Quick, No-BS Example: 3-Day Catch-Up Scenario
You: On IM, 10 patients. You realize on Wednesday you are behind:
- 2 old H&Ps incomplete
- 6 progress notes from earlier in the week
- 3 partially done discharge summaries
Day 1 (Wednesday)
- Midday:
- Protect 25 minutes after rounds: finish today’s 10 progress notes using skeletons.
- End of day:
- 45 minutes: complete all of today’s notes.

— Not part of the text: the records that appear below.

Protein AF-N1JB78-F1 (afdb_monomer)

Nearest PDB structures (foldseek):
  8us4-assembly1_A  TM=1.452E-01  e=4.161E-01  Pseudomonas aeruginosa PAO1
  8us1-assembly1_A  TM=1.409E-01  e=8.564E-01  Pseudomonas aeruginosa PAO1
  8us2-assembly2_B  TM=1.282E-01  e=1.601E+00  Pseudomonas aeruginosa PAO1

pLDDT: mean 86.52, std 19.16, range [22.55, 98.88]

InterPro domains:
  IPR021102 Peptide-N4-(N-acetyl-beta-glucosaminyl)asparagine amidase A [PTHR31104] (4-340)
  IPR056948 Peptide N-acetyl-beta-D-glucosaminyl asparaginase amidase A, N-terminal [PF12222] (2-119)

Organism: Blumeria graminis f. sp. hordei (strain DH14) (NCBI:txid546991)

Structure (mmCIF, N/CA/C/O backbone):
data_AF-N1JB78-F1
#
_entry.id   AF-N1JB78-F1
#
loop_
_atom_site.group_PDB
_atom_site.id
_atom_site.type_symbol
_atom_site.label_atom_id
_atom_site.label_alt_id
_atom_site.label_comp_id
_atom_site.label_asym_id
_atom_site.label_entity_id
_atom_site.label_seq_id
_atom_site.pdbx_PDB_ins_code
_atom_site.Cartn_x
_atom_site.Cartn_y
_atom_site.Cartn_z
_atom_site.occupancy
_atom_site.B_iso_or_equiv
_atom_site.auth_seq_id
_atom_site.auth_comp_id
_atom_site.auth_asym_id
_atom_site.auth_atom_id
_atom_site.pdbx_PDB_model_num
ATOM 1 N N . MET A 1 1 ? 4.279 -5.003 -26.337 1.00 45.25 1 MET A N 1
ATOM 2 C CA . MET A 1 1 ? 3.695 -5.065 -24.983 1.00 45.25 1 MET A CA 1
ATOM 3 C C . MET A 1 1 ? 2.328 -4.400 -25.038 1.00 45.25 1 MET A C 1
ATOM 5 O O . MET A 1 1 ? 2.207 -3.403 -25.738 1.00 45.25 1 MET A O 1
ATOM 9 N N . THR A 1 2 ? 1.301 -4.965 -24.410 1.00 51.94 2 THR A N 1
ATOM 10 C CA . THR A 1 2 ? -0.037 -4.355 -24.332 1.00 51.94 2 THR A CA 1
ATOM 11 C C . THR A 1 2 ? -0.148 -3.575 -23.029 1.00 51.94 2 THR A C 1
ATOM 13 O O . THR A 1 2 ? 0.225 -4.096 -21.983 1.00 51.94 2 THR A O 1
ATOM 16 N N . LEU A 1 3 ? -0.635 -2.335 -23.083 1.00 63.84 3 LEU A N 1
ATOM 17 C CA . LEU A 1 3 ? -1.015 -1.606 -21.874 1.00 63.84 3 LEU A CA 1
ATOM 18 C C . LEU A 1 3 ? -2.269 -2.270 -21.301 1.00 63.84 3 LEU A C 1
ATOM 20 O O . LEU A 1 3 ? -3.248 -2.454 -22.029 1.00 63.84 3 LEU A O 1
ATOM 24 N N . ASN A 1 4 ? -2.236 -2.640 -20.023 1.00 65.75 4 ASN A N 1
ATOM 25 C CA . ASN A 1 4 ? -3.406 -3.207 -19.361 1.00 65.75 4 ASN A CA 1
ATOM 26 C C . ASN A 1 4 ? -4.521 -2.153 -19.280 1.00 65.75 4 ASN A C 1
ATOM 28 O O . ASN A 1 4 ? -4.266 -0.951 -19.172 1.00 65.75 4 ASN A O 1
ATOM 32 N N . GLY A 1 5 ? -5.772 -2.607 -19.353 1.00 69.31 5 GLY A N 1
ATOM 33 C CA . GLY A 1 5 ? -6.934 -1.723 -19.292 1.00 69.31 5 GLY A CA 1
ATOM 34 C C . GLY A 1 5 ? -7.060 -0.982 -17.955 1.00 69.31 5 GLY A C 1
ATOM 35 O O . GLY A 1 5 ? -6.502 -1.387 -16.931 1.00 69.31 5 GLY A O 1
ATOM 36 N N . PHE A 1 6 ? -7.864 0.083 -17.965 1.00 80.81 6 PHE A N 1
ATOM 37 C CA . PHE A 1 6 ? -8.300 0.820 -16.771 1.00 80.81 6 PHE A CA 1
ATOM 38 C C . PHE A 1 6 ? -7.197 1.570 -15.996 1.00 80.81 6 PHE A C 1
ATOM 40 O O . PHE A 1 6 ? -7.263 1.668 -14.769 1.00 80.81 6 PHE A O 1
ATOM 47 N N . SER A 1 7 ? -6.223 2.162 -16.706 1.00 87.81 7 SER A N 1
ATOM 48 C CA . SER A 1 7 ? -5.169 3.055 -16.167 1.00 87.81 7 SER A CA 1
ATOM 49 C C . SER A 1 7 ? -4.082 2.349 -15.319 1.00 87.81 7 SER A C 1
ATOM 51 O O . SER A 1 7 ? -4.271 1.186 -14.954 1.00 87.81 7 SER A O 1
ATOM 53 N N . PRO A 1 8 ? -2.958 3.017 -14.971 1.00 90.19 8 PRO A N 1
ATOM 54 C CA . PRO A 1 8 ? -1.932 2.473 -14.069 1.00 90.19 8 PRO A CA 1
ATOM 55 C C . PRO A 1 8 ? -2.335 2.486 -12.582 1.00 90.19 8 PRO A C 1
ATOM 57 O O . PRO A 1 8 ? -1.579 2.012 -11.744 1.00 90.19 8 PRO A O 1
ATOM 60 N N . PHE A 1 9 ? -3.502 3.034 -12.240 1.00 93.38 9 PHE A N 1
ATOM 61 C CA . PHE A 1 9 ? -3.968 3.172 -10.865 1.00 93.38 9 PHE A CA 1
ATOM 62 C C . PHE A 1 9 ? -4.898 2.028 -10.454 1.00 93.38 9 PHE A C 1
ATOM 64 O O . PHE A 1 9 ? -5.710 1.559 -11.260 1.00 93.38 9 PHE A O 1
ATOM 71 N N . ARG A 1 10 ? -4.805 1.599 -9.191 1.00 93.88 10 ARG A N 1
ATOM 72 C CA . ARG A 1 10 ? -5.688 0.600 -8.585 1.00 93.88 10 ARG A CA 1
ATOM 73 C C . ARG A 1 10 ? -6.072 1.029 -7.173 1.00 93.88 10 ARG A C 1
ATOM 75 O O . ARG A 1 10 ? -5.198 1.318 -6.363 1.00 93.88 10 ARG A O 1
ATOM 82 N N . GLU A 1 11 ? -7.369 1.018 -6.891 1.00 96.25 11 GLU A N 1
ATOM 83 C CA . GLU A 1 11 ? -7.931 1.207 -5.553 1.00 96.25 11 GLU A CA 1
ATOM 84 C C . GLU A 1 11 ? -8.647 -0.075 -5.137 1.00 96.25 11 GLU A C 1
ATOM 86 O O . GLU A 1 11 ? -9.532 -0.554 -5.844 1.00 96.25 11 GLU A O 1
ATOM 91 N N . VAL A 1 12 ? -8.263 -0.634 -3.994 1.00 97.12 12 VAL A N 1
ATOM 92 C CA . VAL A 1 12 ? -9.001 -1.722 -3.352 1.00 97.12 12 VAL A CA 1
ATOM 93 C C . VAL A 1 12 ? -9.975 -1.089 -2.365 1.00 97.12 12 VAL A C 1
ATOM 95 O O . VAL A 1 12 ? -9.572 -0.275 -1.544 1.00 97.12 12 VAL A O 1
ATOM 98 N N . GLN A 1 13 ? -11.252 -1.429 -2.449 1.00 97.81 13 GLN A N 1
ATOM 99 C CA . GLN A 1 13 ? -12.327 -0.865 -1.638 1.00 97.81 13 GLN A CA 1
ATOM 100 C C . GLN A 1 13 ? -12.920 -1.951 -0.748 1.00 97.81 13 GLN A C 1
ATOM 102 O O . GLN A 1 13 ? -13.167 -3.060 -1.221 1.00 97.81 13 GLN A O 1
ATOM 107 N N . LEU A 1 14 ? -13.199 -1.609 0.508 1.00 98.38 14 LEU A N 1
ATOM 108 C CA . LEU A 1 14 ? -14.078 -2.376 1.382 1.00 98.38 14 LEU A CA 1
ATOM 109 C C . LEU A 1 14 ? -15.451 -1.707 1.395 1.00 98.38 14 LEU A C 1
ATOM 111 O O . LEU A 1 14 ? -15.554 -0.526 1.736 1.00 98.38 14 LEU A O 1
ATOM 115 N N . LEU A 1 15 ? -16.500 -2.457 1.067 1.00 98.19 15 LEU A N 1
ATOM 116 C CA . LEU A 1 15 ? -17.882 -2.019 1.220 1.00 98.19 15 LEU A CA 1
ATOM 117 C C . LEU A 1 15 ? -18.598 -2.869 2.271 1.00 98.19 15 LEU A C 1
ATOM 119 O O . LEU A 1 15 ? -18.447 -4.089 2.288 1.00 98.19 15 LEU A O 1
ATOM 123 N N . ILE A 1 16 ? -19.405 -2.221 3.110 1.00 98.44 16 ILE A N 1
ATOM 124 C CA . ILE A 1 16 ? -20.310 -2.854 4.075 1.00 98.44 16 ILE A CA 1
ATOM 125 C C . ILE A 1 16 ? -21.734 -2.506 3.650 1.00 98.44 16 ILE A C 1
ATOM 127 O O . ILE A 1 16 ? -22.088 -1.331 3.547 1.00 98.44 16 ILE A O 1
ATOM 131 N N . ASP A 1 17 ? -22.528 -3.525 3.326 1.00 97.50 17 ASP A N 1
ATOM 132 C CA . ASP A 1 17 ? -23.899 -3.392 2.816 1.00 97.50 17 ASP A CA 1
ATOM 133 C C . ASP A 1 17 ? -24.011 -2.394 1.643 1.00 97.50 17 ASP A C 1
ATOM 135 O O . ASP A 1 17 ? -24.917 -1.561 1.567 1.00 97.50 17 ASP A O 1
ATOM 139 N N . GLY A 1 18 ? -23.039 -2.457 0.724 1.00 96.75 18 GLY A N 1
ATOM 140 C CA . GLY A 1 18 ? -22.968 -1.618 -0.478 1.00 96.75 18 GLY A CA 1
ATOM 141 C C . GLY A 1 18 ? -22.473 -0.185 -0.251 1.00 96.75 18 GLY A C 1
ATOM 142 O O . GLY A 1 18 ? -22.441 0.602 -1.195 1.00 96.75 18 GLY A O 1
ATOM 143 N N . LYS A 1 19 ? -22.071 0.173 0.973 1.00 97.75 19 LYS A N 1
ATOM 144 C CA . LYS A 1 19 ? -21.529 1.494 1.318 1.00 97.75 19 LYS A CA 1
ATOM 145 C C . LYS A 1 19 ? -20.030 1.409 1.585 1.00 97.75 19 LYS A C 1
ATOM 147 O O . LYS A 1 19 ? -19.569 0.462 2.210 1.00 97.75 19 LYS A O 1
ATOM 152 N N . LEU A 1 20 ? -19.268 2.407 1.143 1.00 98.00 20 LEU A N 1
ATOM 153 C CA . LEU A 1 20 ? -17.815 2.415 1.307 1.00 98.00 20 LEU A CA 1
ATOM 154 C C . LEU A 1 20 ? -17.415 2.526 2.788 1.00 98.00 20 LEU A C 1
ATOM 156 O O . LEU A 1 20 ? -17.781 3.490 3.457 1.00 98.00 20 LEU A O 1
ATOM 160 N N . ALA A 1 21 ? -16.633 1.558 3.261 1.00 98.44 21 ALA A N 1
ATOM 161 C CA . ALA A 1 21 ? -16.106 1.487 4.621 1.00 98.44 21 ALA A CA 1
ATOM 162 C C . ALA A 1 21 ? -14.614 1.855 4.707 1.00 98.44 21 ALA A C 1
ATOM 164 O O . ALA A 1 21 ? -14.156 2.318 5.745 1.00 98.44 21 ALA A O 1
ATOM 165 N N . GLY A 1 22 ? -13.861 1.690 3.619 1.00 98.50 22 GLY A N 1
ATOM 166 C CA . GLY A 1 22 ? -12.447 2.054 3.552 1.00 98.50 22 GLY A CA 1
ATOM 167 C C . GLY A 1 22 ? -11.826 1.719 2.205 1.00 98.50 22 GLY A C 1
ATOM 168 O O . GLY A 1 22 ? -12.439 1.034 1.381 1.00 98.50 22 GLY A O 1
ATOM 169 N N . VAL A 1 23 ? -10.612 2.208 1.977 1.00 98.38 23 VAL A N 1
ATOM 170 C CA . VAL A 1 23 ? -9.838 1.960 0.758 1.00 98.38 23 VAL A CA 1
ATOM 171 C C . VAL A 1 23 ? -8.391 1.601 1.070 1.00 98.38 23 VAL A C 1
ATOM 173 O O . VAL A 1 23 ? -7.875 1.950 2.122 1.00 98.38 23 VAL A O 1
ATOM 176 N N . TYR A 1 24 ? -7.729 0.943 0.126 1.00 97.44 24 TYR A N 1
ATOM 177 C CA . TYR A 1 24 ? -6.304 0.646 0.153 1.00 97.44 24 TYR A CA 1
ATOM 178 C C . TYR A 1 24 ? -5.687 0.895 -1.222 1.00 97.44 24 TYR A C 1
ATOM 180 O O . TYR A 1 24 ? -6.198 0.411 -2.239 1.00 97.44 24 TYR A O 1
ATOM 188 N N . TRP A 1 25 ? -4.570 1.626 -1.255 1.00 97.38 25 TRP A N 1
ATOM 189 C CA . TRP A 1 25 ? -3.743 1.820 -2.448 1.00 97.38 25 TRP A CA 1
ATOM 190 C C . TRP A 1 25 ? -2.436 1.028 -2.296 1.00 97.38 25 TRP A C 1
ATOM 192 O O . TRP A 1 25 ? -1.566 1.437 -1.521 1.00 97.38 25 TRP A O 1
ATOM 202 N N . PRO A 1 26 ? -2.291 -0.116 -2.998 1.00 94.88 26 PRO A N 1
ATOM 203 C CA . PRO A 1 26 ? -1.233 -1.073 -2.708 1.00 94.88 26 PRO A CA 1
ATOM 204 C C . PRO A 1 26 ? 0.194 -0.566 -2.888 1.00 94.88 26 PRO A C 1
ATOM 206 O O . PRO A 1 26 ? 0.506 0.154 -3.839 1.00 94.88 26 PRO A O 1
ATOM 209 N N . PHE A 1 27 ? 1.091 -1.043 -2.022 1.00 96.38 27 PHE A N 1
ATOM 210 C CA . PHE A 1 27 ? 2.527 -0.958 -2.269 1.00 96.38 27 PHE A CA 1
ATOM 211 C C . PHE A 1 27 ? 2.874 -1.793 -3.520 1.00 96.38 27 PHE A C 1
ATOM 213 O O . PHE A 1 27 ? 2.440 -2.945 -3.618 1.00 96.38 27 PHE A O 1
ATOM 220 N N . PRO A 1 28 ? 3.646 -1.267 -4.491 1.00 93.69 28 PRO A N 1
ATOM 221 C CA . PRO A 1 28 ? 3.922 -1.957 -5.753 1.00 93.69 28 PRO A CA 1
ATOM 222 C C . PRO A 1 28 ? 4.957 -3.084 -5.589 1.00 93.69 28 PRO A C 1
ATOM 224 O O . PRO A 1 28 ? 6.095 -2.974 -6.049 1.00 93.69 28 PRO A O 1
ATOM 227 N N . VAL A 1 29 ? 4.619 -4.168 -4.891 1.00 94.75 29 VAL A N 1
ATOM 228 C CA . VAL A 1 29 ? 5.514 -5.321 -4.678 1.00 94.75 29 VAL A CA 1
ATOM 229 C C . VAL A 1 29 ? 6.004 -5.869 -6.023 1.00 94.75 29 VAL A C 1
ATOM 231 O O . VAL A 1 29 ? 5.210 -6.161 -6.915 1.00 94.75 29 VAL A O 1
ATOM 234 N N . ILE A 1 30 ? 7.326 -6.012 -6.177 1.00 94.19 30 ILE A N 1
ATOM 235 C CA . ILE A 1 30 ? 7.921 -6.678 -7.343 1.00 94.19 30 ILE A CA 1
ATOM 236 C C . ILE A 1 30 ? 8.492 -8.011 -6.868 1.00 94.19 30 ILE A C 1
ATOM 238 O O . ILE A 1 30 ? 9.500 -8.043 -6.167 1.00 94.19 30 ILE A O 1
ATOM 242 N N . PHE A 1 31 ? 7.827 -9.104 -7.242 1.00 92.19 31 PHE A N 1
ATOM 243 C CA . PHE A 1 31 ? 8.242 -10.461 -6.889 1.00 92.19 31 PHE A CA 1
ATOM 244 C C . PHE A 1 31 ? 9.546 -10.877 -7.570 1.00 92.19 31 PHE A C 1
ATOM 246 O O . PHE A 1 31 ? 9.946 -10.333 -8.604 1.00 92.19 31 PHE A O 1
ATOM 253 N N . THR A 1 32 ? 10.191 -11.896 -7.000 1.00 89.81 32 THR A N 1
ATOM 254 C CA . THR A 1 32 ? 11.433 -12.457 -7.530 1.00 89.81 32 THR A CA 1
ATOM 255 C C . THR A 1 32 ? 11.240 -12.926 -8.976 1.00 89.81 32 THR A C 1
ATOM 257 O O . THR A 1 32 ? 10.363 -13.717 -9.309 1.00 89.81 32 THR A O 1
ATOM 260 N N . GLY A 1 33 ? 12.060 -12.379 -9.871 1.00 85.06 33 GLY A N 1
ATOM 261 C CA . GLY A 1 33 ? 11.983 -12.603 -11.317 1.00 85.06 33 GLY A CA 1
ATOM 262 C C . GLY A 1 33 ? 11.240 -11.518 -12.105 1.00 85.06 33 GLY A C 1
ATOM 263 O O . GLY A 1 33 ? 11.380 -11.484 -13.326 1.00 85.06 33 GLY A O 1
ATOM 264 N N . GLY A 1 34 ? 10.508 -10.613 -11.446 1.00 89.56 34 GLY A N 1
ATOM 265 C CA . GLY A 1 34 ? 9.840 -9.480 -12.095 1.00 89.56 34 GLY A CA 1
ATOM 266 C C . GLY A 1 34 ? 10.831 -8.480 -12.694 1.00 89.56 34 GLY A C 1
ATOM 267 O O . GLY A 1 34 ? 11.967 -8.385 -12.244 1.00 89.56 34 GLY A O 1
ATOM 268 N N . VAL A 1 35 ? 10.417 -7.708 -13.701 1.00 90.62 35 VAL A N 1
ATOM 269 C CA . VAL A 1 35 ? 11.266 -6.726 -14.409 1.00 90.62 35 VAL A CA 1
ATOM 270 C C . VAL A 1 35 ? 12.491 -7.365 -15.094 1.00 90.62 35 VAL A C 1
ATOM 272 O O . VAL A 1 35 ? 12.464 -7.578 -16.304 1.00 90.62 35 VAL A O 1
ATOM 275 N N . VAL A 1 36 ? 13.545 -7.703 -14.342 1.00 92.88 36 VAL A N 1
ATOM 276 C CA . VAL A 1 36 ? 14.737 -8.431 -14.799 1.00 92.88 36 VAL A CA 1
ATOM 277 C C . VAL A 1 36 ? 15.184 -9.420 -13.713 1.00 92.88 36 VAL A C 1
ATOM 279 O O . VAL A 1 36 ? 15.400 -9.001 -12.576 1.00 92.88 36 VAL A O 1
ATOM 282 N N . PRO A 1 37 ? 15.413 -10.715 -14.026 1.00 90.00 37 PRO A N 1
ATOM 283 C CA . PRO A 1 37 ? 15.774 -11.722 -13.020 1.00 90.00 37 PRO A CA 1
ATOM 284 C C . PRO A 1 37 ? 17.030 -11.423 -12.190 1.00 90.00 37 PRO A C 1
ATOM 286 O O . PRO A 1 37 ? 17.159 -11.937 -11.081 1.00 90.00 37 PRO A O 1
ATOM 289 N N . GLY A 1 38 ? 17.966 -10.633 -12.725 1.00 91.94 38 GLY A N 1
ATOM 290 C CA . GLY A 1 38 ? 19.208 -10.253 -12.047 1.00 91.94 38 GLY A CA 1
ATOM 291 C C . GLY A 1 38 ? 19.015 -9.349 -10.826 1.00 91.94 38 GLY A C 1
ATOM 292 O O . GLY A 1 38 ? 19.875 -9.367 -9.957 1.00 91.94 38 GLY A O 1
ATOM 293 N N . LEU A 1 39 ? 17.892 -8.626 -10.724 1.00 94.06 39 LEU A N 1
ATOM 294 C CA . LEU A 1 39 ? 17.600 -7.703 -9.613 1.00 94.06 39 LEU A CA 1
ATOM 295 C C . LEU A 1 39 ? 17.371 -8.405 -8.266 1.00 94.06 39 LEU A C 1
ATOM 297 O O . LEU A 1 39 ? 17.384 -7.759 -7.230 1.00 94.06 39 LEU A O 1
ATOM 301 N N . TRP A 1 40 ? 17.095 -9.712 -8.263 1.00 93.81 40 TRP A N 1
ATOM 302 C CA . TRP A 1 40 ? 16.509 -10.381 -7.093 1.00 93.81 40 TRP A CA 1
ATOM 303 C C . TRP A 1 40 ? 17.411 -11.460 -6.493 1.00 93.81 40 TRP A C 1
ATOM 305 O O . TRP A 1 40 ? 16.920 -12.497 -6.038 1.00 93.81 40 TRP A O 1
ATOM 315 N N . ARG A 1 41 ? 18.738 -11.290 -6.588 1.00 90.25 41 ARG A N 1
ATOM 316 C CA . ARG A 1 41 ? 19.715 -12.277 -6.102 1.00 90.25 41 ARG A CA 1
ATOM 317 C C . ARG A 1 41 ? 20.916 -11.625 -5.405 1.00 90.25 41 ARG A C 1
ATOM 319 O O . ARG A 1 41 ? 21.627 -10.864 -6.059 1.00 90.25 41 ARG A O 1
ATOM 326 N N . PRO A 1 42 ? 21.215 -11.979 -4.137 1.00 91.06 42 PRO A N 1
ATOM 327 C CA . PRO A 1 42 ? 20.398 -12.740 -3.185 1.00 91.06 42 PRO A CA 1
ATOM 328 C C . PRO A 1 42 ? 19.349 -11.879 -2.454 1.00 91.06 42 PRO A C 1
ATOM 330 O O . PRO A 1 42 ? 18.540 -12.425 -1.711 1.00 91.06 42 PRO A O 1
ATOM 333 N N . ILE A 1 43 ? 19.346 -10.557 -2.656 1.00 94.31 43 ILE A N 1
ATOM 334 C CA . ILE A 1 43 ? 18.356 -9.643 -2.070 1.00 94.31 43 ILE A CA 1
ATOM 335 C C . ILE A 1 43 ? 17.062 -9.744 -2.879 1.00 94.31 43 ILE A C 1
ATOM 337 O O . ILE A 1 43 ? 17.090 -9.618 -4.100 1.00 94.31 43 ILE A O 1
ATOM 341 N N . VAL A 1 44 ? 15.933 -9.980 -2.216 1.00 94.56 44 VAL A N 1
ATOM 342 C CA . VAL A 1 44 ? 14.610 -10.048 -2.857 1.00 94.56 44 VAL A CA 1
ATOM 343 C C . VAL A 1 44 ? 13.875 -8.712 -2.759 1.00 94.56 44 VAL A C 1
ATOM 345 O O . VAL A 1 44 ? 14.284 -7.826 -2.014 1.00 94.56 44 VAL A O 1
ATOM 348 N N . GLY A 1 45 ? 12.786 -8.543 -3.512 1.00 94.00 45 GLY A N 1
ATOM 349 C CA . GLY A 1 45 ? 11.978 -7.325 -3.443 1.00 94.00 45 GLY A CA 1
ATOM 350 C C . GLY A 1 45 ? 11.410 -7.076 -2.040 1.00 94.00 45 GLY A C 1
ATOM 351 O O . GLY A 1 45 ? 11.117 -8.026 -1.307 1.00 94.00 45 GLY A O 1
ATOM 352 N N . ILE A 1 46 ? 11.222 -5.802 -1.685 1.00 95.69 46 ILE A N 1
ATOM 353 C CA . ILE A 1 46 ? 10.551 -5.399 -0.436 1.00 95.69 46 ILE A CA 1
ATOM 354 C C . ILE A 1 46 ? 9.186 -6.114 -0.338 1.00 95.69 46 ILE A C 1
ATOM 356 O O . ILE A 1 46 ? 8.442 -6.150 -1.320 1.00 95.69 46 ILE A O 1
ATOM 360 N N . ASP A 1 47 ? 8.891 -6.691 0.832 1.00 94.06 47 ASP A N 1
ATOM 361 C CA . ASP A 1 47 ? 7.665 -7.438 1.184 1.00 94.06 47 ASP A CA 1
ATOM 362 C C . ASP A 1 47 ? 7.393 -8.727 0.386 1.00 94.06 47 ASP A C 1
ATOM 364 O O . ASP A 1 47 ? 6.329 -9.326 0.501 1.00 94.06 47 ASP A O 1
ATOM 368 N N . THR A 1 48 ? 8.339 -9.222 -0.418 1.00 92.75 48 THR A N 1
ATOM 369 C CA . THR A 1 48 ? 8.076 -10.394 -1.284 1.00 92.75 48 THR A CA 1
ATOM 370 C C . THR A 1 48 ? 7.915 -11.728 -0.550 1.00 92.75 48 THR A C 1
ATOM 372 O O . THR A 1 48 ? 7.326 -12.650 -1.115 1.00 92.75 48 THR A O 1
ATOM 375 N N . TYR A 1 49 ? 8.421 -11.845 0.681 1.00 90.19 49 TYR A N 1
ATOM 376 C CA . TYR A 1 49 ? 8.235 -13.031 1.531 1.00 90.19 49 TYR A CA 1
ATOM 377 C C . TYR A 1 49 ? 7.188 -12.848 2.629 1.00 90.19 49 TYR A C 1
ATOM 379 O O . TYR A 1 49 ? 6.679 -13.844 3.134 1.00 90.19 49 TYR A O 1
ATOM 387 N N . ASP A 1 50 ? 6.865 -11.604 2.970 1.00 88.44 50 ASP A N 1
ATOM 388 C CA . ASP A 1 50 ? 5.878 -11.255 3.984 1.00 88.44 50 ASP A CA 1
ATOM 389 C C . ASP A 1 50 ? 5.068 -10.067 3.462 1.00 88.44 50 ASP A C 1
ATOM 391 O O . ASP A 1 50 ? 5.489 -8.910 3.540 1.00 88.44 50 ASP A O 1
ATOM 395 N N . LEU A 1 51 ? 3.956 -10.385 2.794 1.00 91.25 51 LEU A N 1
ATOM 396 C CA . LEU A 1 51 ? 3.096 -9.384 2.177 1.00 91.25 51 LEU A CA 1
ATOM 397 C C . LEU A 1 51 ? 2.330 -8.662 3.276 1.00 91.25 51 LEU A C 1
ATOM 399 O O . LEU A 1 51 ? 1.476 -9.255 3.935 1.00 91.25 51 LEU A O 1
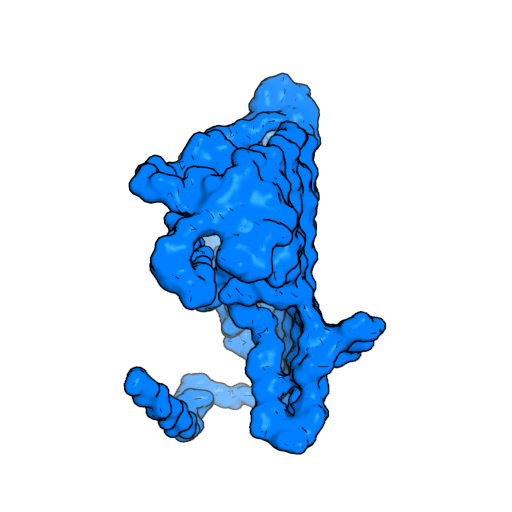ATOM 403 N N . ARG A 1 52 ? 2.597 -7.366 3.429 1.00 90.50 52 ARG A N 1
ATOM 404 C CA . ARG A 1 52 ? 1.862 -6.543 4.384 1.00 90.50 52 ARG A CA 1
ATOM 405 C C . ARG A 1 52 ? 0.385 -6.483 4.045 1.00 90.50 52 ARG A C 1
ATOM 407 O O . ARG A 1 52 ? -0.015 -6.332 2.891 1.00 90.50 52 ARG A O 1
ATOM 414 N N . GLU A 1 53 ? -0.411 -6.515 5.098 1.00 91.94 53 GLU A N 1
ATOM 415 C CA . GLU A 1 53 ? -1.853 -6.385 5.025 1.00 91.94 53 GLU A CA 1
ATOM 416 C C . GLU A 1 53 ? -2.273 -4.988 5.465 1.00 91.94 53 GLU A C 1
ATOM 418 O O . GLU A 1 53 ? -1.729 -4.425 6.414 1.00 91.94 53 GLU A O 1
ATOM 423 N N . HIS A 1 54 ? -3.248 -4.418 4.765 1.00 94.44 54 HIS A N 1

No backlog yet.
- Evening backlog block (60 min):
- Triage.
- Knock out the 2 discharge summaries and 1 H&P (Tier 1).
Remaining backlog: 1 H&P, 6 old progress notes.
Day 2 (Thursday)
- Midday + end of day: same-day notes only.
- Evening (60–75 min):
- Finish remaining H&P.
- Do 3 of the old progress notes (Tier 2, oldest first).
Remaining backlog: 3 old progress notes (Tiers 2–3).
Day 3 (Friday)
- Same-day notes as always.
- Shorter evening session (45–60 min):
- Finish last 3 progress notes with shorter, factual documentation.
Backlog = 0.
You never stayed up past 10 PM. You did not skip all your life outside the hospital. You built skills that will save you hours every single week of your career.
FAQs
1. What if my resident keeps adding new tasks and I never get protected time for notes?
Two moves:
Preemptive communication early in the day:
“I am working on being more efficient with notes. After rounds, I am going to take 20 minutes to finish progress notes while details are fresh. After that, I can help with discharges / admits / follow-ups.”Bundle your asks:
Do not ask for mini-breaks all day. Finish a chunk of tasks, then say:
“Labs checked, consult called, imaging followed up; I am going to sit and knock out notes for our patients now so they are in before sign-out.”
If someone still steamrolls you every time, you will occasionally have to finish at home. But you should treat that as the exception, not your default plan.
2. Is it ever acceptable to shorten or skip old notes once several days have passed?
You do not skip. You compress.
For notes >5–7 days old with multiple subsequent notes present:
- Write a brief, factual summary of that day, informed by vitals, orders, and nursing notes.
- Example:
“Hospital day 5. Patient remained hemodynamically stable, tolerating oral intake, and continued on existing management plan for CHF exacerbation. Diuresis ongoing with net negative ~1.5L over 24h. No new events documented.”
That meets legal and clinical documentation needs without pretending you remember the full subjective and exam from a week ago. It also lets you catch up without sacrificing sleep to reconstruct ancient history.